Für eine Bewertung ganzer Politikbereiche nach Wichtigkeit bestehen kaum objektive Kriterien oder Verfahren. Kritik und Diskussionen über allfällige Entscheide des Bundesrates oder des Parlamentes, sollten gewisse Staatsverträge nicht [PAGE 679] dem obligatorischen Referendum unterstellt werden, sind einmal mehr vorprogrammiert.
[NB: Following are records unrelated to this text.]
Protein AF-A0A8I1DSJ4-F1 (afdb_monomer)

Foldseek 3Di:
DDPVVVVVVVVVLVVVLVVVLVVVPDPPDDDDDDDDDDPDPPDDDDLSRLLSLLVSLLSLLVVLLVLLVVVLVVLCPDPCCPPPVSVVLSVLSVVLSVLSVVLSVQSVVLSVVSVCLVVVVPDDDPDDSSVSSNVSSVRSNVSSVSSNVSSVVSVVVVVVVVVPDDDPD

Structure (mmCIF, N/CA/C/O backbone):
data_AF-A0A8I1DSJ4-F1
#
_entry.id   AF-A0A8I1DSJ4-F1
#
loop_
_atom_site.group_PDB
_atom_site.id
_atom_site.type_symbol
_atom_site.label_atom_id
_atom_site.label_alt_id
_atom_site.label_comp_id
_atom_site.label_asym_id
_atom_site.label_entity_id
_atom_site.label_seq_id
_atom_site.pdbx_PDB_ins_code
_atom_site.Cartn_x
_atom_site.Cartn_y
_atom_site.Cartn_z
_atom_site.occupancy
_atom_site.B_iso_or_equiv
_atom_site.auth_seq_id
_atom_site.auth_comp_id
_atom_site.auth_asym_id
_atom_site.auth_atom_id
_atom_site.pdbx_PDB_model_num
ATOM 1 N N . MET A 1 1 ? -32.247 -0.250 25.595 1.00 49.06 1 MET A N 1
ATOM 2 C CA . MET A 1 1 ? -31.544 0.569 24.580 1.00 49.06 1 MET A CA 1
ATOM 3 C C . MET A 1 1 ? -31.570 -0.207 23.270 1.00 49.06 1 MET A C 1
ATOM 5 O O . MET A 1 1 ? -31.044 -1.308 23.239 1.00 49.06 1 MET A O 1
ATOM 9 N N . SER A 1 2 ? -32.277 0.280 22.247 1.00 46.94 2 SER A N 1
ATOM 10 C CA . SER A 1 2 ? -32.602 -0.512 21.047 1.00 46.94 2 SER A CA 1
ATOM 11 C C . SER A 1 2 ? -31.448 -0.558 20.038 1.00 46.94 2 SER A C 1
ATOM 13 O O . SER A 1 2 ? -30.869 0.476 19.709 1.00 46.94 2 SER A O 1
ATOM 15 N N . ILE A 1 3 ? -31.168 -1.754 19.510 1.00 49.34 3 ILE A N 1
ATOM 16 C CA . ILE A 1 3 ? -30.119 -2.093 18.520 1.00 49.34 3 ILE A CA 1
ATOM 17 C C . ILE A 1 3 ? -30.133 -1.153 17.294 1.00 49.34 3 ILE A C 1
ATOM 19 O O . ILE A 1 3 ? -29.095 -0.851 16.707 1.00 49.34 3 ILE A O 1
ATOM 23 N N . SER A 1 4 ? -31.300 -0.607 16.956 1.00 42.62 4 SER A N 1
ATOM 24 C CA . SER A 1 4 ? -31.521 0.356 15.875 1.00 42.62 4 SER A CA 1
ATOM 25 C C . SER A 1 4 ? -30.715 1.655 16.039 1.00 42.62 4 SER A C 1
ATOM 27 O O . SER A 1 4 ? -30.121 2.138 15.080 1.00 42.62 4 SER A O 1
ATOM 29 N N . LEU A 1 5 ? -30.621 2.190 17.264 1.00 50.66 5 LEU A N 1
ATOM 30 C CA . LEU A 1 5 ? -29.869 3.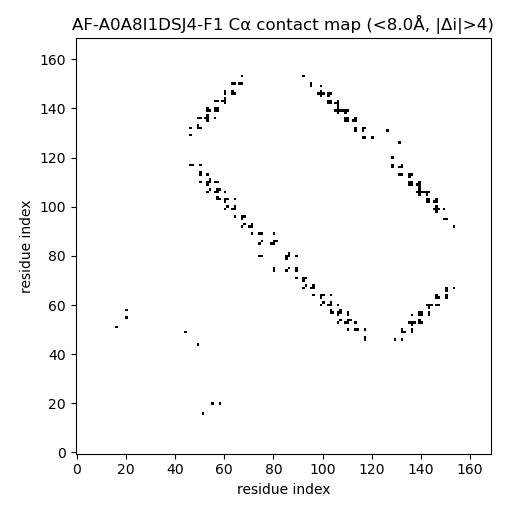423 17.557 1.00 50.66 5 LEU A CA 1
ATOM 31 C C . LEU A 1 5 ? -28.350 3.215 17.470 1.00 50.66 5 LEU A C 1
ATOM 33 O O . LEU A 1 5 ? -27.606 4.149 17.168 1.00 50.66 5 LEU A O 1
ATOM 37 N N . LEU A 1 6 ? -27.888 1.991 17.731 1.00 44.66 6 LEU A N 1
ATOM 38 C CA . LEU A 1 6 ? -26.484 1.605 17.624 1.00 44.66 6 LEU A CA 1
ATOM 39 C C . LEU A 1 6 ? -26.057 1.517 16.149 1.00 44.66 6 LEU A C 1
ATOM 41 O O . LEU A 1 6 ? -25.025 2.071 15.771 1.00 44.66 6 LEU A O 1
ATOM 45 N N . LEU A 1 7 ? -26.888 0.904 15.301 1.00 47.28 7 LEU A N 1
ATOM 46 C CA . LEU A 1 7 ? -26.639 0.776 13.860 1.00 47.28 7 LEU A CA 1
ATOM 47 C C . LEU A 1 7 ? -26.615 2.131 13.135 1.00 47.28 7 LEU A C 1
ATOM 49 O O . LEU A 1 7 ? -25.776 2.339 12.252 1.00 47.28 7 LEU A O 1
ATOM 53 N N . ASP A 1 8 ? -27.465 3.078 13.535 1.00 54.69 8 ASP A N 1
ATOM 54 C CA . ASP A 1 8 ? -27.462 4.425 12.953 1.00 54.69 8 ASP A CA 1
ATOM 55 C C . ASP A 1 8 ? -26.206 5.219 13.328 1.00 54.69 8 ASP A C 1
ATOM 57 O O . ASP A 1 8 ? -25.604 5.877 12.475 1.00 54.69 8 ASP A O 1
ATOM 61 N N . ARG A 1 9 ? -25.721 5.094 14.569 1.00 55.12 9 ARG A N 1
ATOM 62 C CA . ARG A 1 9 ? -24.448 5.707 14.986 1.00 55.12 9 ARG A CA 1
ATOM 63 C C . ARG A 1 9 ? -23.253 5.117 14.232 1.00 55.12 9 ARG A C 1
ATOM 65 O O . ARG A 1 9 ? -22.366 5.869 13.827 1.00 55.12 9 ARG A O 1
ATOM 72 N N . ILE A 1 10 ? -23.263 3.806 13.981 1.00 56.59 10 ILE A N 1
ATOM 73 C CA . ILE A 1 10 ? -22.236 3.101 13.197 1.00 56.59 10 ILE A CA 1
ATOM 74 C C . ILE A 1 10 ? -22.211 3.602 11.747 1.00 56.59 10 ILE A C 1
ATOM 76 O O . ILE A 1 10 ? -21.139 3.931 11.236 1.00 56.59 10 ILE A O 1
ATOM 80 N N . ARG A 1 11 ? -23.373 3.747 11.093 1.00 60.09 11 ARG A N 1
ATOM 81 C CA . ARG A 1 11 ? -23.449 4.326 9.737 1.00 60.09 11 ARG A CA 1
ATOM 82 C C . ARG A 1 11 ? -22.917 5.749 9.683 1.00 60.09 11 ARG A C 1
ATOM 84 O O . ARG A 1 11 ? -22.183 6.084 8.756 1.00 60.09 11 ARG A O 1
ATOM 91 N N . VAL A 1 12 ? -23.260 6.579 10.666 1.00 65.81 12 VAL A N 1
ATOM 92 C CA . VAL A 1 12 ? -22.802 7.974 10.721 1.00 65.81 12 VAL A CA 1
ATOM 93 C C . VAL A 1 12 ? -21.284 8.047 10.921 1.00 65.81 12 VAL A C 1
ATOM 95 O O . VAL A 1 12 ? -20.617 8.834 10.245 1.00 65.81 12 VAL A O 1
ATOM 98 N N . ALA A 1 13 ? -20.714 7.204 11.788 1.00 56.28 13 ALA A N 1
ATOM 99 C CA . ALA A 1 13 ? -19.269 7.133 12.005 1.00 56.28 13 ALA A CA 1
ATOM 100 C C . ALA A 1 13 ? -18.525 6.661 10.744 1.00 56.28 13 ALA A C 1
ATOM 102 O O . ALA A 1 13 ? -17.591 7.328 10.293 1.00 56.28 13 ALA A O 1
ATOM 103 N N . LEU A 1 14 ? -18.991 5.580 10.109 1.00 59.22 14 LEU A N 1
ATOM 104 C CA . LEU A 1 14 ? -18.443 5.074 8.844 1.00 59.22 14 LEU A CA 1
ATOM 105 C C . LEU A 1 14 ? -18.556 6.099 7.710 1.00 59.22 14 LEU A C 1
ATOM 107 O O . LEU A 1 14 ? -17.608 6.270 6.943 1.00 59.22 14 LEU A O 1
ATOM 111 N N . GLY A 1 15 ? -19.670 6.830 7.628 1.00 58.12 15 GLY A N 1
ATOM 112 C CA . GLY A 1 15 ? -19.863 7.910 6.659 1.00 58.12 15 GLY A CA 1
ATOM 113 C C . GLY A 1 15 ? -18.850 9.044 6.830 1.00 58.12 15 GLY A C 1
ATOM 114 O O . GLY A 1 15 ? -18.253 9.494 5.852 1.00 58.12 15 GLY A O 1
ATOM 115 N N . ARG A 1 16 ? -18.579 9.458 8.075 1.00 61.78 16 ARG A N 1
ATOM 116 C CA . ARG A 1 16 ? -17.576 10.494 8.393 1.00 61.78 16 ARG A CA 1
ATOM 117 C C . ARG A 1 16 ? -16.149 10.042 8.089 1.00 61.78 16 ARG A C 1
ATOM 119 O O . ARG A 1 16 ? -15.364 10.833 7.566 1.00 61.78 16 ARG A O 1
ATOM 126 N N . ILE A 1 17 ? -15.827 8.780 8.373 1.00 57.16 17 ILE A N 1
ATOM 127 C CA . ILE A 1 17 ? -14.525 8.180 8.048 1.00 57.16 17 ILE A CA 1
ATOM 128 C C . ILE A 1 17 ? -14.336 8.152 6.529 1.00 57.16 17 ILE A C 1
ATOM 130 O O . ILE A 1 17 ? -13.325 8.638 6.027 1.00 57.16 17 ILE A O 1
ATOM 134 N N . ARG A 1 18 ? -15.334 7.674 5.778 1.00 57.44 18 ARG A N 1
ATOM 135 C CA . ARG A 1 18 ? -15.276 7.581 4.312 1.00 57.44 18 ARG A CA 1
ATOM 136 C C . ARG A 1 18 ? -15.137 8.956 3.646 1.00 57.44 18 ARG A C 1
ATOM 138 O O . ARG A 1 18 ? -14.334 9.101 2.728 1.00 57.44 18 ARG A O 1
ATOM 145 N N . ALA A 1 19 ? -15.840 9.972 4.150 1.00 54.97 19 ALA A N 1
ATOM 146 C CA . ALA A 1 19 ? -15.734 11.348 3.661 1.00 54.97 19 ALA A CA 1
ATOM 147 C C . ALA A 1 19 ? -14.345 11.966 3.916 1.00 54.97 19 ALA A C 1
ATOM 149 O O . ALA A 1 19 ? -13.770 12.583 3.021 1.00 54.97 19 ALA A O 1
ATOM 150 N N . ARG A 1 20 ? -13.764 11.752 5.107 1.00 55.03 20 ARG A N 1
ATOM 151 C CA . ARG A 1 20 ? -12.411 12.235 5.446 1.00 55.03 20 ARG A CA 1
ATOM 152 C C . ARG A 1 20 ? -11.307 11.491 4.705 1.00 55.03 20 ARG A C 1
ATOM 154 O O . ARG A 1 20 ? -10.319 12.101 4.316 1.00 55.03 20 ARG A O 1
ATOM 161 N N . VAL A 1 21 ? -11.463 10.190 4.483 1.00 55.75 21 VAL A N 1
ATOM 162 C CA . VAL A 1 21 ? -10.517 9.406 3.678 1.00 55.75 21 VAL A CA 1
ATOM 163 C C . VAL A 1 21 ? -10.533 9.894 2.228 1.00 55.75 21 VAL A C 1
ATOM 165 O O . VAL A 1 21 ? -9.467 10.122 1.665 1.00 55.75 21 VAL A O 1
ATOM 168 N N . SER A 1 22 ? -11.711 10.183 1.663 1.00 52.94 22 SER A N 1
ATOM 169 C CA . SER A 1 22 ? -11.838 10.754 0.314 1.00 52.94 22 SER A CA 1
ATOM 170 C C . SER A 1 22 ? -11.184 12.134 0.167 1.00 52.94 22 SER A C 1
ATOM 172 O O . SER A 1 22 ? -10.731 12.462 -0.924 1.00 52.94 22 SER A O 1
ATOM 174 N N . SER A 1 23 ? -11.101 12.935 1.236 1.00 54.19 23 SER A N 1
ATOM 175 C CA . SER A 1 23 ? -10.391 14.225 1.225 1.00 54.19 23 SER A CA 1
ATOM 176 C C . SER A 1 23 ? -8.881 14.104 1.468 1.00 54.19 23 SER A C 1
ATOM 178 O O . SER A 1 23 ? -8.164 15.098 1.373 1.00 54.19 23 SER A O 1
ATOM 180 N N . CYS A 1 24 ? -8.400 12.910 1.829 1.00 49.75 24 CYS A N 1
ATOM 181 C CA . CYS A 1 24 ? -6.994 12.614 2.117 1.00 49.75 24 CYS A CA 1
ATOM 182 C C . CYS A 1 24 ? -6.292 11.847 0.985 1.00 49.75 24 CYS A C 1
ATOM 184 O O . CYS A 1 24 ? -5.091 11.605 1.091 1.00 49.75 24 CYS A O 1
ATOM 186 N N . ILE A 1 25 ? -7.017 11.492 -0.082 1.00 49.59 25 ILE A N 1
ATOM 187 C CA . ILE A 1 25 ? -6.456 11.034 -1.358 1.00 49.59 25 ILE A CA 1
ATOM 188 C C . ILE A 1 25 ? -5.956 12.289 -2.091 1.00 49.59 25 ILE A C 1
ATOM 190 O O . ILE A 1 25 ? -6.781 13.121 -2.479 1.00 49.59 25 ILE A O 1
ATOM 194 N N . PRO A 1 26 ? -4.641 12.510 -2.258 1.00 53.06 26 PRO A N 1
ATOM 195 C CA . PRO A 1 26 ? -4.170 13.727 -2.895 1.00 53.06 26 PRO A CA 1
ATOM 196 C C . PRO A 1 26 ? -4.377 13.640 -4.409 1.00 53.06 26 PRO A C 1
ATOM 198 O O . PRO A 1 26 ? -3.796 12.788 -5.076 1.00 53.06 26 PRO A O 1
ATOM 201 N N . ALA A 1 27 ? -5.122 14.597 -4.966 1.00 48.88 27 ALA A N 1
ATOM 202 C CA . ALA A 1 27 ? -4.786 15.117 -6.283 1.00 48.88 27 ALA A CA 1
ATOM 203 C C . ALA A 1 27 ? -3.349 15.653 -6.194 1.00 48.88 27 ALA A C 1
ATOM 205 O O . ALA A 1 27 ? -3.027 16.430 -5.291 1.00 48.88 27 ALA A O 1
ATOM 206 N N . ALA A 1 28 ? -2.487 15.167 -7.082 1.00 47.81 28 ALA A N 1
ATOM 207 C CA . ALA A 1 28 ? -1.086 15.539 -7.200 1.00 47.81 28 ALA A CA 1
ATOM 208 C C . ALA A 1 28 ? -0.834 17.031 -6.882 1.00 47.81 28 ALA A C 1
ATOM 210 O O . ALA A 1 28 ? -1.478 17.904 -7.461 1.00 47.81 28 ALA A O 1
ATOM 211 N N . ASN A 1 29 ? 0.157 17.312 -6.024 1.00 45.22 29 ASN A N 1
ATOM 212 C CA . ASN A 1 29 ? 0.683 18.643 -5.661 1.00 45.22 29 ASN A CA 1
ATOM 213 C C . ASN A 1 29 ? -0.060 19.430 -4.560 1.00 45.22 29 ASN A C 1
ATOM 215 O O . ASN A 1 29 ? -0.873 20.302 -4.853 1.00 45.22 29 ASN A O 1
ATOM 219 N N . ARG A 1 30 ? 0.378 19.315 -3.296 1.00 43.34 30 ARG A N 1
ATOM 220 C CA . ARG A 1 30 ? 0.399 20.480 -2.385 1.00 43.34 30 ARG A CA 1
ATOM 221 C C . ARG A 1 30 ? 1.700 20.521 -1.574 1.00 43.34 30 ARG A C 1
ATOM 223 O O . ARG A 1 30 ? 2.028 19.575 -0.867 1.00 43.34 30 ARG A O 1
ATOM 230 N N . LYS A 1 31 ? 2.446 21.625 -1.727 1.00 36.56 31 LYS A N 1
ATOM 231 C CA . LYS A 1 31 ? 3.645 21.996 -0.947 1.00 36.56 31 LYS A CA 1
ATOM 232 C C . LYS A 1 31 ? 3.303 22.166 0.545 1.00 36.56 31 LYS A C 1
ATOM 234 O O . LYS A 1 31 ? 2.155 22.492 0.852 1.00 36.56 31 LYS A O 1
ATOM 239 N N . PRO A 1 32 ? 4.276 22.018 1.466 1.00 41.59 32 PRO A N 1
ATOM 240 C CA . PRO A 1 32 ? 4.030 22.215 2.886 1.00 41.59 32 PRO A CA 1
ATOM 241 C C . PRO A 1 32 ? 3.879 23.715 3.160 1.00 41.59 32 PRO A C 1
ATOM 243 O O . PRO A 1 32 ? 4.818 24.484 2.968 1.00 41.59 32 PRO A O 1
ATOM 246 N N . ILE A 1 33 ? 2.697 24.142 3.598 1.00 40.41 33 ILE A N 1
ATOM 247 C CA . ILE A 1 33 ? 2.542 25.432 4.272 1.00 40.41 33 ILE A CA 1
ATOM 248 C C . ILE A 1 33 ? 2.614 25.141 5.765 1.00 40.41 33 ILE A C 1
ATOM 250 O O . ILE A 1 33 ? 1.878 24.296 6.278 1.00 40.41 33 ILE A O 1
ATOM 254 N N . GLY A 1 34 ? 3.577 25.800 6.412 1.00 45.00 34 GLY A N 1
ATOM 255 C CA . GLY A 1 34 ? 3.923 25.639 7.815 1.00 45.00 34 GLY A CA 1
ATOM 256 C C . GLY A 1 34 ? 2.696 25.684 8.713 1.00 45.00 34 GLY A C 1
ATOM 257 O O . GLY A 1 34 ? 1.918 26.636 8.693 1.00 45.00 34 GLY A O 1
ATOM 258 N N . ARG A 1 35 ? 2.537 24.632 9.511 1.00 39.47 35 ARG A N 1
ATOM 259 C CA . ARG A 1 35 ? 1.543 24.588 10.572 1.00 39.47 35 ARG A CA 1
ATOM 260 C C . ARG A 1 35 ? 2.234 25.069 11.839 1.00 39.47 35 ARG A C 1
ATOM 262 O O . ARG A 1 35 ? 3.105 24.383 12.365 1.00 39.47 35 ARG A O 1
ATOM 269 N N . GLN A 1 36 ? 1.887 26.284 12.253 1.00 35.84 36 GLN A N 1
ATOM 270 C CA . GLN A 1 36 ? 2.298 26.857 13.527 1.00 35.84 36 GLN A CA 1
ATOM 271 C C . GLN A 1 36 ? 1.910 25.916 14.668 1.00 35.84 36 GLN A C 1
ATOM 273 O O . GLN A 1 36 ? 0.778 25.431 14.750 1.00 35.84 36 GLN A O 1
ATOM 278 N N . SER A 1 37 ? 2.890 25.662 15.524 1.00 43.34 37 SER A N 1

Noch einmal: Mit dem Bundesrat gehen wir einig und anerkennen das Bedürfnis nach einer verbesserten direktdemokratischen Mitgestaltung der Aussenpolitik. Deshalb sind wir grundsätzlich der Ansicht, dass das Referendumsrecht zu optimieren sei - ein Anliegen, das der Gegenvorschlag des Bundesrates sehr gut aufnimmt und umsetzt, denn er enthält die wichtigsten Elemente, wie die Rahmenabkommen mit der EU, die Zusatzprotokolle der EMRK und die EU-Sozialcharta. Demnach unterstützen wir den Gegenvorschlag und die Absicht des Bundesrates, für Staatsverträge, die aufgrund ihrer Bedeutung auf der gleichen Stufe wie die Bundesverfassung stehen, das obligatorische Referendum einzuführen.
Aus wirtschaftlicher Sicht, auch aus Sicht der KMU, bestehen im Grundsatz keine Vorbehalte gegen den Gegenentwurf des Bundesrates. Er kodifiziert die bereits heute gängige Praxis des Parallelismus und des obligatorischen Referendums und stärkt so indirekt die Legislative. Der aussenwirtschaftliche Handlungsspielraum des Bundesrates wird damit effektiv nicht eingeschränkt.
Aus diesen Gründen unterstützen wir den Gegenvorschlag des Bundesrates; er stärkt die Volksrechte zusätzlich. Ich beantrage Ihnen im Namen der FDP-Liberalen Fraktion: Ja zum Gegenvorschlag und Nein zur Volksinitiative.